Twins When twins return home there is always plenty to do, the best thing to do is let parents decide how to reorganize the family and grandparents in what tasks we can be more effective. Generally it is best to take care of the housework and the mother left to care for children, but should not replace Stand close to it because although young and inexperienced is the most important person with whom the twins need to learn to relate to. We grandmothers who have already lived the experience of being mothers, we know how important it is early to feel reassured and comforted the adequacy of the new role of mother, so we avoid overly criticize or comment on what makes the new mother, the most important thing is to show confidence and let her know that motherhood is a natural condition that must be lived peacefully.

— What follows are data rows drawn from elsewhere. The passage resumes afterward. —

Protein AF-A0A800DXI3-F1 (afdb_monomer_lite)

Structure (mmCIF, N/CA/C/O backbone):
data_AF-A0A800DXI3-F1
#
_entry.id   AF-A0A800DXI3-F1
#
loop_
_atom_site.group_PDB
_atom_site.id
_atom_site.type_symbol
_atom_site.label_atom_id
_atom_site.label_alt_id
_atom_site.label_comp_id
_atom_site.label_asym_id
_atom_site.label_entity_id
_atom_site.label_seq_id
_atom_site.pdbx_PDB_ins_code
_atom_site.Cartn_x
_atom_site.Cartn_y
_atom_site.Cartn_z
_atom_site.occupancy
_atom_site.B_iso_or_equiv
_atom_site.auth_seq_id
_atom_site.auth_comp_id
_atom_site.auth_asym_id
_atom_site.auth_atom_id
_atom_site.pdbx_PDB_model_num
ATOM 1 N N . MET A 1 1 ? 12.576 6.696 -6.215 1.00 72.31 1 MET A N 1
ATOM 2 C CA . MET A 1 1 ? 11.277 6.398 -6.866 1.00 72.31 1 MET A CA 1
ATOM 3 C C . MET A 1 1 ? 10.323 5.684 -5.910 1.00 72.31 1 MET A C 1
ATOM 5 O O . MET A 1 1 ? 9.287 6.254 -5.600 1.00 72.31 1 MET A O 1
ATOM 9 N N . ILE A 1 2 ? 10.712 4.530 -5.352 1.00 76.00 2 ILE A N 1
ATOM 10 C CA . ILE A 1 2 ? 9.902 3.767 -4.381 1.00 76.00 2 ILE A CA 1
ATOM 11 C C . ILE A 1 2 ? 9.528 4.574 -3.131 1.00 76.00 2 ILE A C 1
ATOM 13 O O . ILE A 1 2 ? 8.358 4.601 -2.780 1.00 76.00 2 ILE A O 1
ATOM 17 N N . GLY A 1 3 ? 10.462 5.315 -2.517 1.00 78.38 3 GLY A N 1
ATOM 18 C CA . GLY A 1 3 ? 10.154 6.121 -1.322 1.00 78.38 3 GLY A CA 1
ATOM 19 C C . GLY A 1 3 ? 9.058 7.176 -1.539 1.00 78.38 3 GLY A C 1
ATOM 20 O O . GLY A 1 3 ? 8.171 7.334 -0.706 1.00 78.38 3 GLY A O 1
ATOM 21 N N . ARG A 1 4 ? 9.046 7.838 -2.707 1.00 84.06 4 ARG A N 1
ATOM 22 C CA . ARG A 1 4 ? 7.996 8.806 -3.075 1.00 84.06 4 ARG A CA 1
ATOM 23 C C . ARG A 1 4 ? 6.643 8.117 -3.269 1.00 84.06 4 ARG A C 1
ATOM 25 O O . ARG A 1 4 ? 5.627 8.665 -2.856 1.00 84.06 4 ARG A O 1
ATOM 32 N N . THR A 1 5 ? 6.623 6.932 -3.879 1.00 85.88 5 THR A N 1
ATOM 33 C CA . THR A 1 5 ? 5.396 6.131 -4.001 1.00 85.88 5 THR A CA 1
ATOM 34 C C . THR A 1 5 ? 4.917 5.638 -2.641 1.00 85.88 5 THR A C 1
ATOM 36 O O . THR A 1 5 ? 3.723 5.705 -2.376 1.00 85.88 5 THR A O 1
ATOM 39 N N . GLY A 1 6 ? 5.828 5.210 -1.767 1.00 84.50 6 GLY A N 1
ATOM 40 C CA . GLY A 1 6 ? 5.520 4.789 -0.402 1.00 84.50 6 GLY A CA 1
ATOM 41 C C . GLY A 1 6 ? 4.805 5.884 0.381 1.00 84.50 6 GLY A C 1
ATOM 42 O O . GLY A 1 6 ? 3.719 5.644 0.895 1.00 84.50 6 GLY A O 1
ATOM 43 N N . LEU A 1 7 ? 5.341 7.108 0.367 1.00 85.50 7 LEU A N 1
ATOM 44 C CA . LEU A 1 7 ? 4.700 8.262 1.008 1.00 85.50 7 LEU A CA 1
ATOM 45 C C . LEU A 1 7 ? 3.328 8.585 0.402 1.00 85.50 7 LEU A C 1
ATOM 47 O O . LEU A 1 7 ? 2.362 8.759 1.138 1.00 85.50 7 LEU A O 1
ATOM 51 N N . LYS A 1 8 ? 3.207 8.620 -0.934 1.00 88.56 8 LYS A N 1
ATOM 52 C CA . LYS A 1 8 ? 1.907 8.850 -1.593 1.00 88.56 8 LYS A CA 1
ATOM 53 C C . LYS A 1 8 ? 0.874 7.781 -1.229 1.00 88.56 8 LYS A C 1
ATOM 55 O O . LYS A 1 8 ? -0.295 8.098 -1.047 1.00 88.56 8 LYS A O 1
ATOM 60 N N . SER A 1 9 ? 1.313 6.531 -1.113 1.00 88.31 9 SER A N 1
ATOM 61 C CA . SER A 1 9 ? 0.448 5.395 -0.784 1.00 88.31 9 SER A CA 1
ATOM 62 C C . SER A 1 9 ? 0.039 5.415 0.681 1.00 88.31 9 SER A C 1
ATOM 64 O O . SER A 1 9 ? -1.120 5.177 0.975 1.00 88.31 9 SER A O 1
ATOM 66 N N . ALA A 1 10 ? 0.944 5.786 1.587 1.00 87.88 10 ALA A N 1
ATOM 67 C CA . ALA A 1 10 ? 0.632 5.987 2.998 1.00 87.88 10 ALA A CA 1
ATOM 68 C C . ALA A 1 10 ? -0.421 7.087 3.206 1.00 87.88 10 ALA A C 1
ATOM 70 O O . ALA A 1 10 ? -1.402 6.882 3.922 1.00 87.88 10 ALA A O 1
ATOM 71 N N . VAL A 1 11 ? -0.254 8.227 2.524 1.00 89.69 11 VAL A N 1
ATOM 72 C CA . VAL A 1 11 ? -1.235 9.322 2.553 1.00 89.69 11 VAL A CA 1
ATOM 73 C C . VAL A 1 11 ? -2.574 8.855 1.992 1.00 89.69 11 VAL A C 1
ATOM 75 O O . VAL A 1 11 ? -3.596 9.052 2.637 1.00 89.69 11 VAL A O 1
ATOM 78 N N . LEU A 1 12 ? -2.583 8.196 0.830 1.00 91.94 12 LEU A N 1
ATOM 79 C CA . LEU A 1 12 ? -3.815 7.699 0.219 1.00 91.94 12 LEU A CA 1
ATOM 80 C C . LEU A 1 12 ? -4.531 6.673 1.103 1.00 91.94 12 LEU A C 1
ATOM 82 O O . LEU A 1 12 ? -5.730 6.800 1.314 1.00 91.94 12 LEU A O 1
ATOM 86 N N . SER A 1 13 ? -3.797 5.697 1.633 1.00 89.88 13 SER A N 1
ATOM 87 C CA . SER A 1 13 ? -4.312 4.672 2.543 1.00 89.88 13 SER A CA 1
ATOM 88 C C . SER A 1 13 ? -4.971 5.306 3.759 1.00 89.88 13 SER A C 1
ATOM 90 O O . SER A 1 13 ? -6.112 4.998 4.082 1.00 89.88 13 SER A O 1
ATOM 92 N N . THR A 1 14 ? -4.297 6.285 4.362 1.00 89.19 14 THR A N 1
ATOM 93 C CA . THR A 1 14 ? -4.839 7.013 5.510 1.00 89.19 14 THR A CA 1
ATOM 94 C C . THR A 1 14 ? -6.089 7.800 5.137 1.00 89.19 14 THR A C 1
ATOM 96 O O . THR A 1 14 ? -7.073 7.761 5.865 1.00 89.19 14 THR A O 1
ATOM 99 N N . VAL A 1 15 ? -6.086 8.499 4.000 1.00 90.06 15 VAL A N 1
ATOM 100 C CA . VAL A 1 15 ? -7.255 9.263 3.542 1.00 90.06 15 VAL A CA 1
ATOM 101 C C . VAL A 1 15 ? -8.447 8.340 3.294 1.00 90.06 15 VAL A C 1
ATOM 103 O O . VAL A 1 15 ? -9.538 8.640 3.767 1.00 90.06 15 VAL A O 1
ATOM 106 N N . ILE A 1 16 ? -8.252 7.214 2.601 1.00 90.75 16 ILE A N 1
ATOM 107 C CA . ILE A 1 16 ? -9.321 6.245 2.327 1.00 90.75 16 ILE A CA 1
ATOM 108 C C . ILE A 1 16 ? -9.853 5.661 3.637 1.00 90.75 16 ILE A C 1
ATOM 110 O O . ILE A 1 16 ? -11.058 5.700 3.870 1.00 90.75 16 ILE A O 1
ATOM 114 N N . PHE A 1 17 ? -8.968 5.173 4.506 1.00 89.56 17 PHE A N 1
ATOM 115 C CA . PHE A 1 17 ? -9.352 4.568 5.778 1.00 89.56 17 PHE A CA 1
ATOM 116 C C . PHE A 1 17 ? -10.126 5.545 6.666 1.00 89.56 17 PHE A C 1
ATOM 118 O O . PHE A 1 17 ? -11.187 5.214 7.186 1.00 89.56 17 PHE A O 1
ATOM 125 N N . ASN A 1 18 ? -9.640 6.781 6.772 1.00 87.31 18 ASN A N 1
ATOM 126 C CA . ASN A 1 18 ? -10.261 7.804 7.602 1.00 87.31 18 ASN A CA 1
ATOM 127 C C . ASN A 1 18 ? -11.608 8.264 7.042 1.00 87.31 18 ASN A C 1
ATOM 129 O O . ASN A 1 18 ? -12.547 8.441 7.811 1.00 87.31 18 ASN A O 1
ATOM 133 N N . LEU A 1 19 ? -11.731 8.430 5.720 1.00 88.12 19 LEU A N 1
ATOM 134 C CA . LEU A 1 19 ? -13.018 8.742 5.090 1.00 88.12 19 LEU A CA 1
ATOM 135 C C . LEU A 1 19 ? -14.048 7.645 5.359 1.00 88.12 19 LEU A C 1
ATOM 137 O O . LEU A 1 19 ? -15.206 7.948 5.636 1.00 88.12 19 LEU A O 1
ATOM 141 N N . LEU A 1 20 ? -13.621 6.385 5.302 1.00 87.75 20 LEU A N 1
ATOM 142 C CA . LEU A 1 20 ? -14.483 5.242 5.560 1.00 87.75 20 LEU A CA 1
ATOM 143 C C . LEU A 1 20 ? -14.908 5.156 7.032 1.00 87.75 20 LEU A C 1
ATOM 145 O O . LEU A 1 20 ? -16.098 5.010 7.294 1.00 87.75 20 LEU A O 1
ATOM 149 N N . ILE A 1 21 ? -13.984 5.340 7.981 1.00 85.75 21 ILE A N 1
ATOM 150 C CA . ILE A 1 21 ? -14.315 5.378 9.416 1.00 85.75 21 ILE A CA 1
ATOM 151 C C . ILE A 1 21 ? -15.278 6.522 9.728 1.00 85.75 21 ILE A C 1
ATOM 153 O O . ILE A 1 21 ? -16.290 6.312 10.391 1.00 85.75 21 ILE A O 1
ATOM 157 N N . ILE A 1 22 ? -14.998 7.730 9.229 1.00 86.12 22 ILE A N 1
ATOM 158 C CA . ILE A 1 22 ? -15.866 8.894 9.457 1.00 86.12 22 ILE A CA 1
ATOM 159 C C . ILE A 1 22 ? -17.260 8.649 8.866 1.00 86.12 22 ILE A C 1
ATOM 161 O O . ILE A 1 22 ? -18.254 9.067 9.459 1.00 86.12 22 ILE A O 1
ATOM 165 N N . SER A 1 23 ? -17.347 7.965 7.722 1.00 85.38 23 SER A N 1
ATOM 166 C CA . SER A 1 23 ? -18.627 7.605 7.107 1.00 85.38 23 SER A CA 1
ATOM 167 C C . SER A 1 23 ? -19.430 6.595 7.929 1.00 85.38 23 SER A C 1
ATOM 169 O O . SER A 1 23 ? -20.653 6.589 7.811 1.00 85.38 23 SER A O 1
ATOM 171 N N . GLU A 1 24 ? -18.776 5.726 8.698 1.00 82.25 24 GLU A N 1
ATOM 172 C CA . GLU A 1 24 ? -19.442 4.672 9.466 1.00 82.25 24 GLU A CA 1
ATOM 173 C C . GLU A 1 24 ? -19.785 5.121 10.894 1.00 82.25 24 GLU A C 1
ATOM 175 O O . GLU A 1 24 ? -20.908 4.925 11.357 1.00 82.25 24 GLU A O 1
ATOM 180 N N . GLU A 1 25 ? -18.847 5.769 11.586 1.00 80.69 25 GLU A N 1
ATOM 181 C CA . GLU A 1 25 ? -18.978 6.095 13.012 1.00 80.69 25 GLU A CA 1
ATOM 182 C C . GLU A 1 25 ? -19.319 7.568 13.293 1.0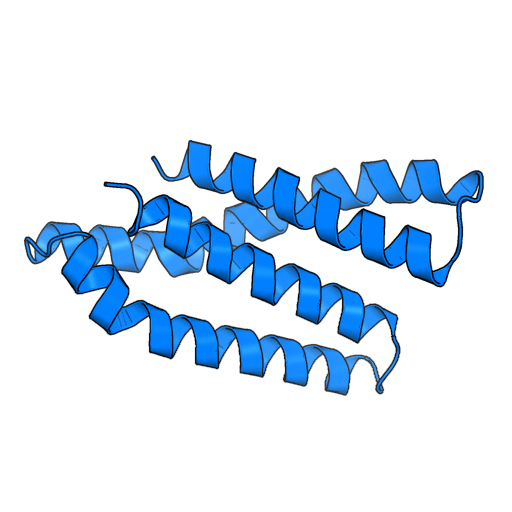0 80.69 25 GLU A C 1
ATOM 184 O O . GLU A 1 25 ? -19.699 7.913 14.420 1.00 80.69 25 GLU A O 1
ATOM 189 N N . GLY A 1 26 ? -19.201 8.437 12.284 1.00 79.12 26 GLY A N 1
ATOM 190 C CA . GLY A 1 26 ? -19.273 9.889 12.438 1.00 79.12 26 GLY A CA 1
ATOM 191 C C . GLY A 1 26 ? -18.010 10.494 13.068 1.00 79.12 26 GLY A C 1
ATOM 192 O O . GLY A 1 26 ? -17.056 9.802 13.416 1.00 79.12 26 GLY A O 1
ATOM 193 N N . LEU A 1 27 ? -17.988 11.822 13.215 1.00 78.06 27 LEU A N 1
ATOM 194 C CA . LEU A 1 27 ? -16.910 12.531 13.915 1.00 78.06 27 LEU A CA 1
ATOM 195 C C . LEU A 1 27 ? -17.189 12.536 15.423 1.00 78.06 27 LEU A C 1
ATOM 197 O O . LEU A 1 27 ? -18.011 13.322 15.893 1.00 78.06 27 LEU A O 1
ATOM 201 N N . LYS A 1 28 ? -16.502 11.673 16.175 1.00 79.06 28 LYS A N 1
ATOM 202 C CA . LYS A 1 28 ? -16.471 11.695 17.647 1.00 79.06 28 LYS A CA 1
ATOM 203 C C . LYS A 1 28 ? -15.100 12.181 18.127 1.00 79.06 28 LYS A C 1
ATOM 205 O O . LYS A 1 28 ? -14.109 12.042 17.412 1.00 79.06 28 LYS A O 1
ATOM 210 N N . ASP A 1 29 ? -15.016 12.714 19.345 1.00 74.69 29 ASP A N 1
ATOM 211 C CA . ASP A 1 29 ? -13.748 13.227 19.897 1.00 74.69 29 ASP A CA 1
ATOM 212 C C . ASP A 1 29 ? -12.660 12.138 19.984 1.00 74.69 29 ASP A C 1
ATOM 214 O O . ASP A 1 29 ? -11.487 12.387 19.701 1.00 74.69 29 ASP A O 1
ATOM 218 N N . GLU A 1 30 ? -13.053 10.894 20.275 1.00 72.19 30 GLU A N 1
ATOM 219 C CA . GLU A 1 30 ? -12.156 9.728 20.307 1.00 72.19 30 GLU A CA 1
ATOM 220 C C . GLU A 1 30 ? -11.630 9.338 18.916 1.00 72.19 30 GLU A C 1
ATOM 222 O O . GLU A 1 30 ? -10.523 8.801 18.790 1.00 72.19 30 GLU A O 1
ATOM 227 N N . SER A 1 31 ? -12.370 9.674 17.853 1.00 70.88 31 SER A N 1
ATOM 228 C CA . SER A 1 31 ? -11.974 9.388 16.475 1.00 70.88 31 SER A CA 1
ATOM 229 C C . SER A 1 31 ? -10.673 10.109 16.123 1.00 70.88 31 SER A C 1
ATOM 231 O O . SER A 1 31 ? -9.848 9.545 15.415 1.00 70.88 31 SER A O 1
ATOM 233 N N . ILE A 1 32 ? -10.413 11.303 16.672 1.00 75.12 32 ILE A N 1
ATOM 234 C CA . ILE A 1 32 ? -9.206 12.091 16.363 1.00 75.12 32 ILE A CA 1
ATOM 235 C C . ILE A 1 32 ? -7.922 11.342 16.744 1.00 75.12 32 ILE A C 1
ATOM 237 O O . ILE A 1 32 ? -6.950 11.349 15.986 1.00 75.12 32 ILE A O 1
ATOM 241 N N . ILE A 1 33 ? -7.913 10.653 17.885 1.00 79.19 33 ILE A N 1
ATOM 242 C CA . ILE A 1 33 ? -6.747 9.877 18.331 1.00 79.19 33 ILE A CA 1
ATOM 243 C C . ILE A 1 33 ? -6.541 8.664 17.41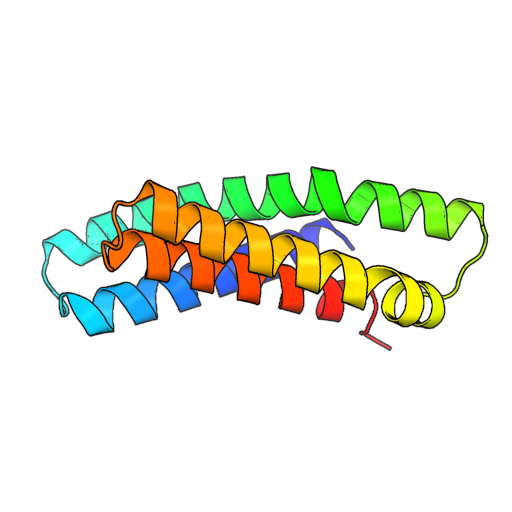4 1.00 79.19 33 ILE A C 1
ATOM 245 O O . ILE A 1 33 ? -5.416 8.385 16.987 1.00 79.19 33 ILE A O 1
ATOM 249 N N . ILE A 1 34 ? -7.630 7.991 17.039 1.00 77.50 34 ILE A N 1
ATOM 250 C CA . ILE A 1 34 ? -7.615 6.854 16.109 1.00 77.50 34 ILE A CA 1
ATOM 251 C C . ILE A 1 34 ? -7.091 7.281 14.726 1.00 77.50 34 ILE A C 1
ATOM 253 O O . ILE A 1 34 ? -6.311 6.547 14.113 1.00 77.50 34 ILE A O 1
ATOM 257 N N . LEU A 1 35 ? -7.422 8.490 14.255 1.00 79.00 35 LEU A N 1
ATOM 258 C CA . LEU A 1 35 ? -6.922 9.047 12.987 1.00 79.00 35 LEU A CA 1
ATOM 259 C C . LEU A 1 35 ? -5.386 9.190 12.975 1.00 79.00 35 LEU A C 1
ATOM 261 O O . LEU A 1 35 ? -4.739 8.868 11.977 1.00 79.00 35 LEU A O 1
ATOM 265 N N . PHE A 1 36 ? -4.777 9.642 14.076 1.00 80.38 36 PHE A N 1
ATOM 266 C CA . PHE A 1 36 ? -3.317 9.786 14.158 1.00 80.38 36 PHE A CA 1
ATOM 267 C C . PHE A 1 36 ? -2.602 8.439 14.294 1.00 80.38 36 PHE A C 1
ATOM 269 O O . PHE A 1 36 ? -1.570 8.218 13.655 1.00 80.38 36 PHE A O 1
ATOM 276 N N . ILE A 1 37 ? -3.150 7.525 15.097 1.00 84.31 37 ILE A N 1
ATOM 277 C CA . ILE A 1 37 ? -2.572 6.187 15.286 1.00 84.31 37 ILE A CA 1
ATOM 278 C C . ILE A 1 37 ? -2.643 5.388 13.978 1.00 84.31 37 ILE A C 1
ATOM 280 O O . ILE A 1 37 ? -1.653 4.776 13.565 1.00 84.31 37 ILE A O 1
ATOM 284 N N . SER A 1 38 ? -3.787 5.435 13.291 1.00 82.56 38 SER A N 1
ATOM 285 C CA . SER A 1 38 ? -3.977 4.746 12.013 1.00 82.56 38 SER A CA 1
ATOM 286 C C . SER A 1 38 ? -3.027 5.261 10.935 1.00 82.56 38 SER A C 1
ATOM 288 O O . SER A 1 38 ? -2.473 4.443 10.206 1.00 82.56 38 SER A O 1
ATOM 290 N N . PHE A 1 39 ? -2.723 6.564 10.884 1.00 82.62 39 PHE A N 1
ATOM 291 C CA . PHE A 1 39 ? -1.719 7.099 9.955 1.00 82.62 39 PHE A CA 1
ATOM 292 C C . PHE A 1 39 ? -0.350 6.423 10.121 1.00 82.62 39 PHE A C 1
ATOM 294 O O . PHE A 1 39 ? 0.266 6.022 9.131 1.00 82.62 39 PHE A O 1
ATOM 301 N N . ILE A 1 40 ? 0.128 6.257 11.359 1.00 84.88 40 ILE A N 1
ATOM 302 C CA . ILE A 1 40 ? 1.428 5.621 11.628 1.00 84.88 40 ILE A CA 1
ATOM 303 C C . ILE A 1 40 ? 1.400 4.157 11.177 1.00 84.88 40 ILE A C 1
ATOM 305 O O . ILE A 1 40 ? 2.276 3.723 10.423 1.00 84.88 40 ILE A O 1
ATOM 309 N N . ILE A 1 41 ? 0.372 3.411 11.586 1.00 86.25 41 ILE A N 1
ATOM 310 C CA . ILE A 1 41 ? 0.227 1.986 11.262 1.00 86.25 41 ILE A CA 1
ATOM 311 C C . ILE A 1 41 ? 0.122 1.785 9.744 1.00 86.25 41 ILE A C 1
ATOM 313 O O . ILE A 1 41 ? 0.873 0.998 9.164 1.00 86.25 41 ILE A O 1
ATOM 317 N N . LEU A 1 42 ? -0.749 2.540 9.075 1.00 85.12 42 LEU A N 1
ATOM 318 C CA . LEU A 1 42 ? -0.962 2.446 7.632 1.00 85.12 42 LEU A CA 1
ATOM 319 C C . LEU A 1 42 ? 0.266 2.889 6.842 1.00 85.12 42 LEU A C 1
ATOM 321 O O . LEU A 1 42 ? 0.534 2.318 5.784 1.00 85.12 42 LEU A O 1
ATOM 325 N N . THR A 1 43 ? 1.049 3.843 7.348 1.00 82.69 43 THR A N 1
ATOM 326 C CA . THR A 1 43 ? 2.324 4.225 6.729 1.00 82.69 43 THR A CA 1
ATOM 327 C C . THR A 1 43 ? 3.309 3.062 6.743 1.00 82.69 43 THR A C 1
ATOM 329 O O . THR A 1 43 ? 3.865 2.719 5.696 1.00 82.69 43 THR A O 1
ATOM 332 N N . VAL A 1 44 ? 3.492 2.413 7.896 1.00 86.25 44 VAL A N 1
ATOM 333 C CA . VAL A 1 44 ? 4.406 1.270 8.034 1.00 86.25 44 VAL A CA 1
ATOM 334 C C . VAL A 1 44 ? 3.943 0.091 7.175 1.00 86.25 44 VAL A C 1
ATOM 336 O O . VAL A 1 44 ? 4.744 -0.488 6.435 1.00 86.25 44 VAL A O 1
ATOM 339 N N . ILE A 1 45 ? 2.649 -0.237 7.201 1.00 86.44 45 ILE A N 1
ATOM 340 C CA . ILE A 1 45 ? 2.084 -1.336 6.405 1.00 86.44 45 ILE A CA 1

If the mother has other children will feel safer, but if it is the first experience his greatest fear is to fail to give every child the love and care they need, we must help them to trust in itself reassuring and spurring in his new role as mother. For the twins is very important to foster development in the early months of an independent personality, distinct from that of the other twin, the grandparents may be essential in this process of individuation. It 's very useful indeed for the good development of individual support moments in which the twins in turn benefit from the presence of the mother without having to share with the co-twin, do this for us grandparents can play with a child in another room or take a walk while the other stays with the mother, doing the same the next day with the twin who was with his mother. Equally useful is to take turns bathing in a twin and her mother does another.
Parents of twins
One of the most common problems that parents of twins complain is the lack of time for the couple and the social isolation that results in the birth of children. Parents need to have some 'time to dedicate themselves to recharge and find new energy to meet the commitments family, as well as attend some friends or see a movie at the cinema makes them come out from everyday life for a while 'and helps them to relax. The availability of our grandparents is crucial to help them find a little 'time to devote to your partner or to see friends and once a week because we can look after children for a few hours and allow parents dl go for a walk just, just so 'together and speak freely or to see some friends.
Marina's grandmother and Francis G. born November 6, 1993 said ...
"When you know that becoming a grandmother of twins think you end up with two kids to feed, instead you find yourself with three creatures, one of which is to take care of your daughter. Needs care and love as children, if not more, need to follow when trying to eat it to rest between feedings and the other so that it can survive and take care of children alone. You also have to reassure her husband that the "rag whining "he sees around the house will return to being a wife. Becoming a grandparent means to try to see the immense tenderness dl miracle of birth a child by a person who deeply loves either your daughter or your son, but you have to roll up your sleeves, terminate all commitments and begin this wonderful adventure! The most important thing is to relieve parents of twins in the affairs and commitments dl every day, taking care of parents while they think the twins. Do not worry because after the first month of this great adventure is over, the children will have their own rhythm of life, the "rag" of your daughter be renewed, they will become a father "mama" perfect grandparent, and you begin to make real grandparents bringing grandchildren to the park and they boast large capacity with friends! "

Friday, November 2, 2007

Destin Helps With Hemorrhoids



It 's a beautiful day in November BEGINNING. Sole wonderful and warm. I went for a walk in the woods, an explosion of color that makes you dream. I desire to see the colors of the desert, I want to return to Egypt a wonderful country that I visited two years ago on a cruise is organized the sea that is in Mars Alam Sharm. I filmed and photographed a lot, but I never systematized my memories which I will do through this blog.